- Problem details -
Print the line containing "ATOM 246 C C" and each line after it to the end of the material below. Print nothing else.

- Task data -
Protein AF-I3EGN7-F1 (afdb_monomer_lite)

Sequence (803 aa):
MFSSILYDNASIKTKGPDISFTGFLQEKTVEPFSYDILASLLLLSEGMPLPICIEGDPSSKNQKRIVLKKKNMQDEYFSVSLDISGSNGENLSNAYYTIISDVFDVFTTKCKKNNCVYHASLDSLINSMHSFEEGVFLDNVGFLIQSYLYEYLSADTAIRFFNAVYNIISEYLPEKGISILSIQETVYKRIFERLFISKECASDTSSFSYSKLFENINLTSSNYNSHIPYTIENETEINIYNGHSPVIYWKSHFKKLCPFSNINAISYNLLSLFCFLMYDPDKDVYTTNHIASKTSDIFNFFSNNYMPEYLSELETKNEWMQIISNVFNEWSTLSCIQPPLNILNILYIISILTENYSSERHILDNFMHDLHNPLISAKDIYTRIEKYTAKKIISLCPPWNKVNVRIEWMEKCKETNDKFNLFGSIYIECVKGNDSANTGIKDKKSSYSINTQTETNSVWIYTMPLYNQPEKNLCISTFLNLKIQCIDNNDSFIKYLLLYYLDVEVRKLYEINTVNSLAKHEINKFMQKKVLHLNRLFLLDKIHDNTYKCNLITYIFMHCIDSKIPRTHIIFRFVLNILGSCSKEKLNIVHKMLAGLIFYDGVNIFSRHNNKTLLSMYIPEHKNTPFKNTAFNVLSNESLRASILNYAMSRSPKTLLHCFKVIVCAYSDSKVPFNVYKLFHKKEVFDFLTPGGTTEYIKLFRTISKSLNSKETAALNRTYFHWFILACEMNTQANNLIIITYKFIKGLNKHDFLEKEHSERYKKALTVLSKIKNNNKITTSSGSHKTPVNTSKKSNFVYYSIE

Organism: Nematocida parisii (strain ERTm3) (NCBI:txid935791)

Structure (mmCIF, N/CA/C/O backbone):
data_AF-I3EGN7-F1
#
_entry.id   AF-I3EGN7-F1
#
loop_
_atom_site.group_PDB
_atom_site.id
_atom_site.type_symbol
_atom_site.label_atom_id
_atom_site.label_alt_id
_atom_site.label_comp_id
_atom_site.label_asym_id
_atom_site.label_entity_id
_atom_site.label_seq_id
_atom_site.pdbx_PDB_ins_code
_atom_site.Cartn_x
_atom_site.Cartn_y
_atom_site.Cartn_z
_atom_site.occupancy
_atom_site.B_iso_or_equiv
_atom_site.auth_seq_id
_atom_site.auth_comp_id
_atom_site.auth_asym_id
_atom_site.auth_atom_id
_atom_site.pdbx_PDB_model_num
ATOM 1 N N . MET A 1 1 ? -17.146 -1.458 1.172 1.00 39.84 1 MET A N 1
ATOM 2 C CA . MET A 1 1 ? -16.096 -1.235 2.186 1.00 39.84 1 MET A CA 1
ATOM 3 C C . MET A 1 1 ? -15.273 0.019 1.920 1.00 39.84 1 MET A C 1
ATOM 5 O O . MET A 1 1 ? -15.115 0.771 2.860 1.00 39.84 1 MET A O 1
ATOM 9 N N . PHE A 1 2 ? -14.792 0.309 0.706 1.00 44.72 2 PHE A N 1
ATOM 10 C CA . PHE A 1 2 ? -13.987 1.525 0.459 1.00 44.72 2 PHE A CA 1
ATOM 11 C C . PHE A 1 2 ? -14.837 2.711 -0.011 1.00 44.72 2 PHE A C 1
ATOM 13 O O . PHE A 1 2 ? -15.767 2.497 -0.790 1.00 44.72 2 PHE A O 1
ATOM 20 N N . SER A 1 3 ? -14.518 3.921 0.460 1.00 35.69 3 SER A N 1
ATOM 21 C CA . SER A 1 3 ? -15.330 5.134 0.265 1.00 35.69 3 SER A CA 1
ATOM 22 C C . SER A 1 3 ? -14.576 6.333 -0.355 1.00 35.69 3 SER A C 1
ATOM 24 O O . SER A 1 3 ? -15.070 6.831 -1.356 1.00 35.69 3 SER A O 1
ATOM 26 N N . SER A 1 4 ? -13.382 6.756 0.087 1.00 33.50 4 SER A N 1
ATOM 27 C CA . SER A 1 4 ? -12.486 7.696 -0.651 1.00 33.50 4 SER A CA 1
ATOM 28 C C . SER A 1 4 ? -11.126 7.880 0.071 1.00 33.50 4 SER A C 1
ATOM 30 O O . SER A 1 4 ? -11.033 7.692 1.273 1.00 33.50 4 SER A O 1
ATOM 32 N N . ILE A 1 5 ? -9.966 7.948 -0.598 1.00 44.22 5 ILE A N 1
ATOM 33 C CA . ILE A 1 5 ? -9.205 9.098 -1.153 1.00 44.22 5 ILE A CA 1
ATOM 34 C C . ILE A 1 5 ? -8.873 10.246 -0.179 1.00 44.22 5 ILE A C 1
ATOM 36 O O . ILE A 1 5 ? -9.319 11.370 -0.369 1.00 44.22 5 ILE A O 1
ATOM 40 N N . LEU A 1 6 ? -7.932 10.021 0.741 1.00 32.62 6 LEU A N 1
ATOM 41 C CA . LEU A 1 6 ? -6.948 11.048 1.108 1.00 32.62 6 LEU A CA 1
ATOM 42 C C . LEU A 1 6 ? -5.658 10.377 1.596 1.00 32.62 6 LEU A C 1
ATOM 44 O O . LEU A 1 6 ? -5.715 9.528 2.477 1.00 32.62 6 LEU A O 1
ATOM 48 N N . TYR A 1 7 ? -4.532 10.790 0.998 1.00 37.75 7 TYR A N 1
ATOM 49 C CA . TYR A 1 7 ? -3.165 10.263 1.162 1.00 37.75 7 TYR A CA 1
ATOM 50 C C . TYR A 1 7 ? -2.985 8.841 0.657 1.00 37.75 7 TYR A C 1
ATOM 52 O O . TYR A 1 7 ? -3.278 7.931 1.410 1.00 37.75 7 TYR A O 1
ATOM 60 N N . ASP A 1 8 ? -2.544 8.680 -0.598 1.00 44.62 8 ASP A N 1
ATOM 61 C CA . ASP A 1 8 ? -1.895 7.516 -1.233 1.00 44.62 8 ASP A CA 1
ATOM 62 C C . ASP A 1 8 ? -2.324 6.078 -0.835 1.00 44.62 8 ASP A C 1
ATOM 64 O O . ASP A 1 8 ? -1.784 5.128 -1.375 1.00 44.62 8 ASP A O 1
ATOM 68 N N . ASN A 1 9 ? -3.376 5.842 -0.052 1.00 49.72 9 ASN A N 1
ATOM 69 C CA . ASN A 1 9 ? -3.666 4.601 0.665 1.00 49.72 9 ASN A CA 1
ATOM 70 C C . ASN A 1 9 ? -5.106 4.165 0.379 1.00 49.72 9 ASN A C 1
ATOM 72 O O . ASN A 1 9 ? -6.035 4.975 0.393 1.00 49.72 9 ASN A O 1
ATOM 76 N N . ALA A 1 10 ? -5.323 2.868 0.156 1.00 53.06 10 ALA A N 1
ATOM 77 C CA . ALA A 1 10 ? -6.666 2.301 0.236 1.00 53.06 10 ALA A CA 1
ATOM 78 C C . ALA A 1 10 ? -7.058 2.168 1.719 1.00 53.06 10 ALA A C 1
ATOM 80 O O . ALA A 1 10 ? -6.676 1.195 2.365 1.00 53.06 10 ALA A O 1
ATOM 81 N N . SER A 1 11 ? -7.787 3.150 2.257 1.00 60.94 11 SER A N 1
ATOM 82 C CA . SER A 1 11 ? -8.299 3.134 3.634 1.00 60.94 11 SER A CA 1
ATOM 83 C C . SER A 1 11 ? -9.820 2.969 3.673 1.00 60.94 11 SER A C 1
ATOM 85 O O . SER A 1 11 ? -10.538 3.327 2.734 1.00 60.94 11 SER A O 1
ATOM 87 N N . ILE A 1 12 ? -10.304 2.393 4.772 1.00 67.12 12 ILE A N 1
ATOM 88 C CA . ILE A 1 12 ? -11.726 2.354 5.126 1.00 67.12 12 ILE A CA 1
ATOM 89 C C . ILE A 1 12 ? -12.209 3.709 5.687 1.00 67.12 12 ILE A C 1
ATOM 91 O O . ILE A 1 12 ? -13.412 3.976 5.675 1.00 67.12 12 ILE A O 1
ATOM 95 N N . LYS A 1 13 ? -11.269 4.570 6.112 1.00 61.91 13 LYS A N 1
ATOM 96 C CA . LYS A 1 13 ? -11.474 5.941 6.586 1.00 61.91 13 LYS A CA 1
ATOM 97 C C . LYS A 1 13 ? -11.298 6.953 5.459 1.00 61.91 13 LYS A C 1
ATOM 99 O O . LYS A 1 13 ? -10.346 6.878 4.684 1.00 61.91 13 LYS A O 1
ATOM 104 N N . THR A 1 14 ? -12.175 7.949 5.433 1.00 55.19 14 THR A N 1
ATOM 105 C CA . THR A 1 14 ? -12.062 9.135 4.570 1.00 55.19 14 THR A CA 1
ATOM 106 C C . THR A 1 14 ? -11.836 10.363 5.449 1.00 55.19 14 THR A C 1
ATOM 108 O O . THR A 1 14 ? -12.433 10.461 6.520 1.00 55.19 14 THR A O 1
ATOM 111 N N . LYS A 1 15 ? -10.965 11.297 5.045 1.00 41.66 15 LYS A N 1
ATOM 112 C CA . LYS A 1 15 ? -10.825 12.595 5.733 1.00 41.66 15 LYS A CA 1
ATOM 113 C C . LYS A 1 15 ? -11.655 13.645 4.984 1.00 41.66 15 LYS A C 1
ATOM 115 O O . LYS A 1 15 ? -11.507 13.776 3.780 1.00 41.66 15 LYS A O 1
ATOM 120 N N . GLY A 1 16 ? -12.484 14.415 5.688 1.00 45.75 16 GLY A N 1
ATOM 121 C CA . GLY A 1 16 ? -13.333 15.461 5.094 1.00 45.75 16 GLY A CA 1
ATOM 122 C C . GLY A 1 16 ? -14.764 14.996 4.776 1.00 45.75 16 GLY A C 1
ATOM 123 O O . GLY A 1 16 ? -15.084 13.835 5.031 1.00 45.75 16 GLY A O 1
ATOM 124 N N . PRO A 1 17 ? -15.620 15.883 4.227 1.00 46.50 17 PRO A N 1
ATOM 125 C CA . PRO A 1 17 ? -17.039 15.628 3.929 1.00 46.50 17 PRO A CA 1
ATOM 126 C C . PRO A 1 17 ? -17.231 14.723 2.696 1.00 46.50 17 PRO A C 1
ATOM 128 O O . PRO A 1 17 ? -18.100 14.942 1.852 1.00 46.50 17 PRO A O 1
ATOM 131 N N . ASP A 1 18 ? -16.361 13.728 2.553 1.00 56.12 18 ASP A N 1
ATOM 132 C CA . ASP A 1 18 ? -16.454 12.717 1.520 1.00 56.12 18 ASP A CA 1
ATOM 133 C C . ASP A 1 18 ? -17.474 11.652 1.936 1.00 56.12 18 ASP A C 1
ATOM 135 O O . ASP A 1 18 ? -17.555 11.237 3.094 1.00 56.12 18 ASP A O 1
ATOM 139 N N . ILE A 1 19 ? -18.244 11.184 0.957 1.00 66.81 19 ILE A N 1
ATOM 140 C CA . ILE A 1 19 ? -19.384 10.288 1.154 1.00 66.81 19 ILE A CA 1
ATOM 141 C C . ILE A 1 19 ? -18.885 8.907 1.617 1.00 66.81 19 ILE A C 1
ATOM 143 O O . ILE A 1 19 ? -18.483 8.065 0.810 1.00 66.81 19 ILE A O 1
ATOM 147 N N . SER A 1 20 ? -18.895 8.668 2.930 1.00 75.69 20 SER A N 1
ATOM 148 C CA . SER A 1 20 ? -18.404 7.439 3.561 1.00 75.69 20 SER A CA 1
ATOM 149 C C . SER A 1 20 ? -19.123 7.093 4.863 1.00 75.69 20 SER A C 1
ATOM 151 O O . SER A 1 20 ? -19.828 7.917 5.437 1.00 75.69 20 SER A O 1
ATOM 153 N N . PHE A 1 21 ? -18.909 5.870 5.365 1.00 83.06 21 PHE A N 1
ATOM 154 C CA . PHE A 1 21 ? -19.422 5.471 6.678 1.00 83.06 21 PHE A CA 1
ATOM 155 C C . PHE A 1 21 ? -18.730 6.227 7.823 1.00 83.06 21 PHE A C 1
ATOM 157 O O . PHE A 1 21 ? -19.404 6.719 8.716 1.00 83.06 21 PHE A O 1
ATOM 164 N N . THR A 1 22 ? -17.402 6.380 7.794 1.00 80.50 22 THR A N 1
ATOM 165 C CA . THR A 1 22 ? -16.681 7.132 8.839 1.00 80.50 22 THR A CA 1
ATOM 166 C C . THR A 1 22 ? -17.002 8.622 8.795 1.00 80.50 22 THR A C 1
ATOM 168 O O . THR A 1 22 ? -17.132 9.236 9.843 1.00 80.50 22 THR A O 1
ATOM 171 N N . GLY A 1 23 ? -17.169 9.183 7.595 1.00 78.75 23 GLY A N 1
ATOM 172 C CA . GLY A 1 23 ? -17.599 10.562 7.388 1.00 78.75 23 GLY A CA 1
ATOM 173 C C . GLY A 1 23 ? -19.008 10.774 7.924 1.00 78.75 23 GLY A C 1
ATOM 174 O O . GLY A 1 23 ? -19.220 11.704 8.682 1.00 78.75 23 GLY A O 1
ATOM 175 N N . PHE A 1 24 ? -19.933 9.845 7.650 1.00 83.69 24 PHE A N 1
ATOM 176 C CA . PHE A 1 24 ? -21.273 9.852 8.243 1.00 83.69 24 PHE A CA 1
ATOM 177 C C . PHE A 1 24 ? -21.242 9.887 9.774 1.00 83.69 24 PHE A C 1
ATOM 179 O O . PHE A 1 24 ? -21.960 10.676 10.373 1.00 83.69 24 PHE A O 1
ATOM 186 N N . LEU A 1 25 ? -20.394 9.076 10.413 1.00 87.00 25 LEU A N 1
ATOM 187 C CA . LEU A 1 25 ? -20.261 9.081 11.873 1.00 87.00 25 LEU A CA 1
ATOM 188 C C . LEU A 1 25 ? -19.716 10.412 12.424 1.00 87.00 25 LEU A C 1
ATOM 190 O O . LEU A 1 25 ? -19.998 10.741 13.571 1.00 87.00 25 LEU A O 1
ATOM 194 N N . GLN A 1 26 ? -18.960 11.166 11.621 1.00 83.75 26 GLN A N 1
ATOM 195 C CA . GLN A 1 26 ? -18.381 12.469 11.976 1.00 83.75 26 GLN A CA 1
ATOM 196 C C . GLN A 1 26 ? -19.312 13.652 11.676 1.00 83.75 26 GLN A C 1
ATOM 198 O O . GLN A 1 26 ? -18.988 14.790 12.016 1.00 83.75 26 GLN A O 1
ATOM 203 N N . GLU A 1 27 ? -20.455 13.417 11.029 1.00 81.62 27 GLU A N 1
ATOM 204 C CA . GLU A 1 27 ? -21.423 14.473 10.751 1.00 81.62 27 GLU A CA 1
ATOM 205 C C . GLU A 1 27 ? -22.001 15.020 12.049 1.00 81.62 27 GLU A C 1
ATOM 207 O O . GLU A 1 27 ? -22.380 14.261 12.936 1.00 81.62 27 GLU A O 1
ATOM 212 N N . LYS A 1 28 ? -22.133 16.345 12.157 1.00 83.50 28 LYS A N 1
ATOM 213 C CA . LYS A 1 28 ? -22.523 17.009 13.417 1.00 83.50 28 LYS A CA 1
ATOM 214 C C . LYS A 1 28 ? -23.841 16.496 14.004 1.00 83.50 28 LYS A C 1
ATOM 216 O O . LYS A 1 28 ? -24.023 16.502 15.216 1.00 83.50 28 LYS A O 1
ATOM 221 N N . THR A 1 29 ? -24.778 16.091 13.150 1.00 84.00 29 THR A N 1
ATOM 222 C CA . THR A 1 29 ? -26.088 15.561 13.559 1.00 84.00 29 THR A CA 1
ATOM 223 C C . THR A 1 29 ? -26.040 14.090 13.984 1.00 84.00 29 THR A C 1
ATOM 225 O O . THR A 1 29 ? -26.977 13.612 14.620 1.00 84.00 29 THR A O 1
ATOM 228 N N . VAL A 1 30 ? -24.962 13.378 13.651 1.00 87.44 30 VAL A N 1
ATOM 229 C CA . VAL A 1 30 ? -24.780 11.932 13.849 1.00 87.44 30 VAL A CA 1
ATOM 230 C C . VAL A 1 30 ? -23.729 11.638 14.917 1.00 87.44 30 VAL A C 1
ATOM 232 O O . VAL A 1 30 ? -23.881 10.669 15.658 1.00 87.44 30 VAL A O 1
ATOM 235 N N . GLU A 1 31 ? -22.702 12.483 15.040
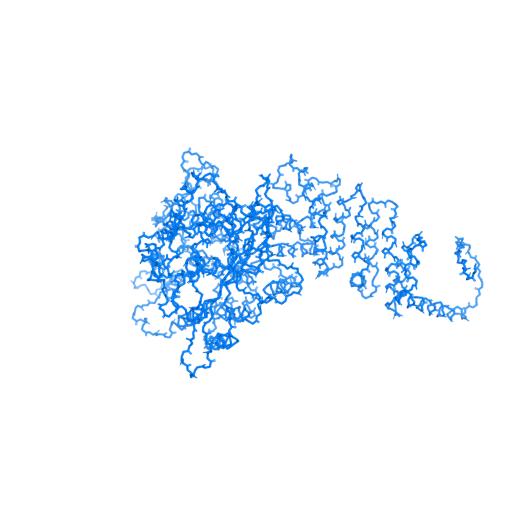 1.00 88.56 31 GLU A N 1
ATOM 236 C CA . GLU A 1 31 ? -21.591 12.372 15.990 1.00 88.56 31 GLU A CA 1
ATOM 237 C C . GLU A 1 31 ? -22.041 11.977 17.410 1.00 88.56 31 GLU A C 1
ATOM 239 O O . GLU A 1 31 ? -21.440 11.042 17.958 1.00 88.56 31 GLU A O 1
ATOM 244 N N . PRO A 1 32 ? -23.123 12.554 17.990 1.00 91.31 32 PRO A N 1
ATOM 245 C CA . PRO A 1 32 ? -23.587 12.180 19.329 1.00 91.31 32 PRO A CA 1
ATOM 246 C C . PRO A 1 32 ? -23.976 10.701 19.480 1.00 91.31 32 PRO A C 1
ATOM 248 O O . PRO A 1 32 ? -23.915 10.172 20.583 1.00 91.31 32 PRO A O 1
ATOM 251 N N . PHE A 1 33 ? -24.344 10.037 18.382 1.00 93.19 33 PHE A N 1
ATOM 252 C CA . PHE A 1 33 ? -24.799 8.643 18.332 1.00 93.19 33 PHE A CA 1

- Output of the task -
ATOM 246 C C . PRO A 1 32 ? -23.976 10.701 19.480 1.00 91.31 32 PRO A C 1
ATOM 248 O O . PRO A 1 32 ? -23.915 10.172 20.583 1.00 91.31 32 PRO A O 1
ATOM 251 N N . PHE A 1 33 ? -24.344 10.037 18.382 1.00 93.19 33 PHE A N 1
ATOM 252 C CA . PHE A 1 33 ? -24.799 8.643 18.332 1.00 93.19 33 PHE A CA 1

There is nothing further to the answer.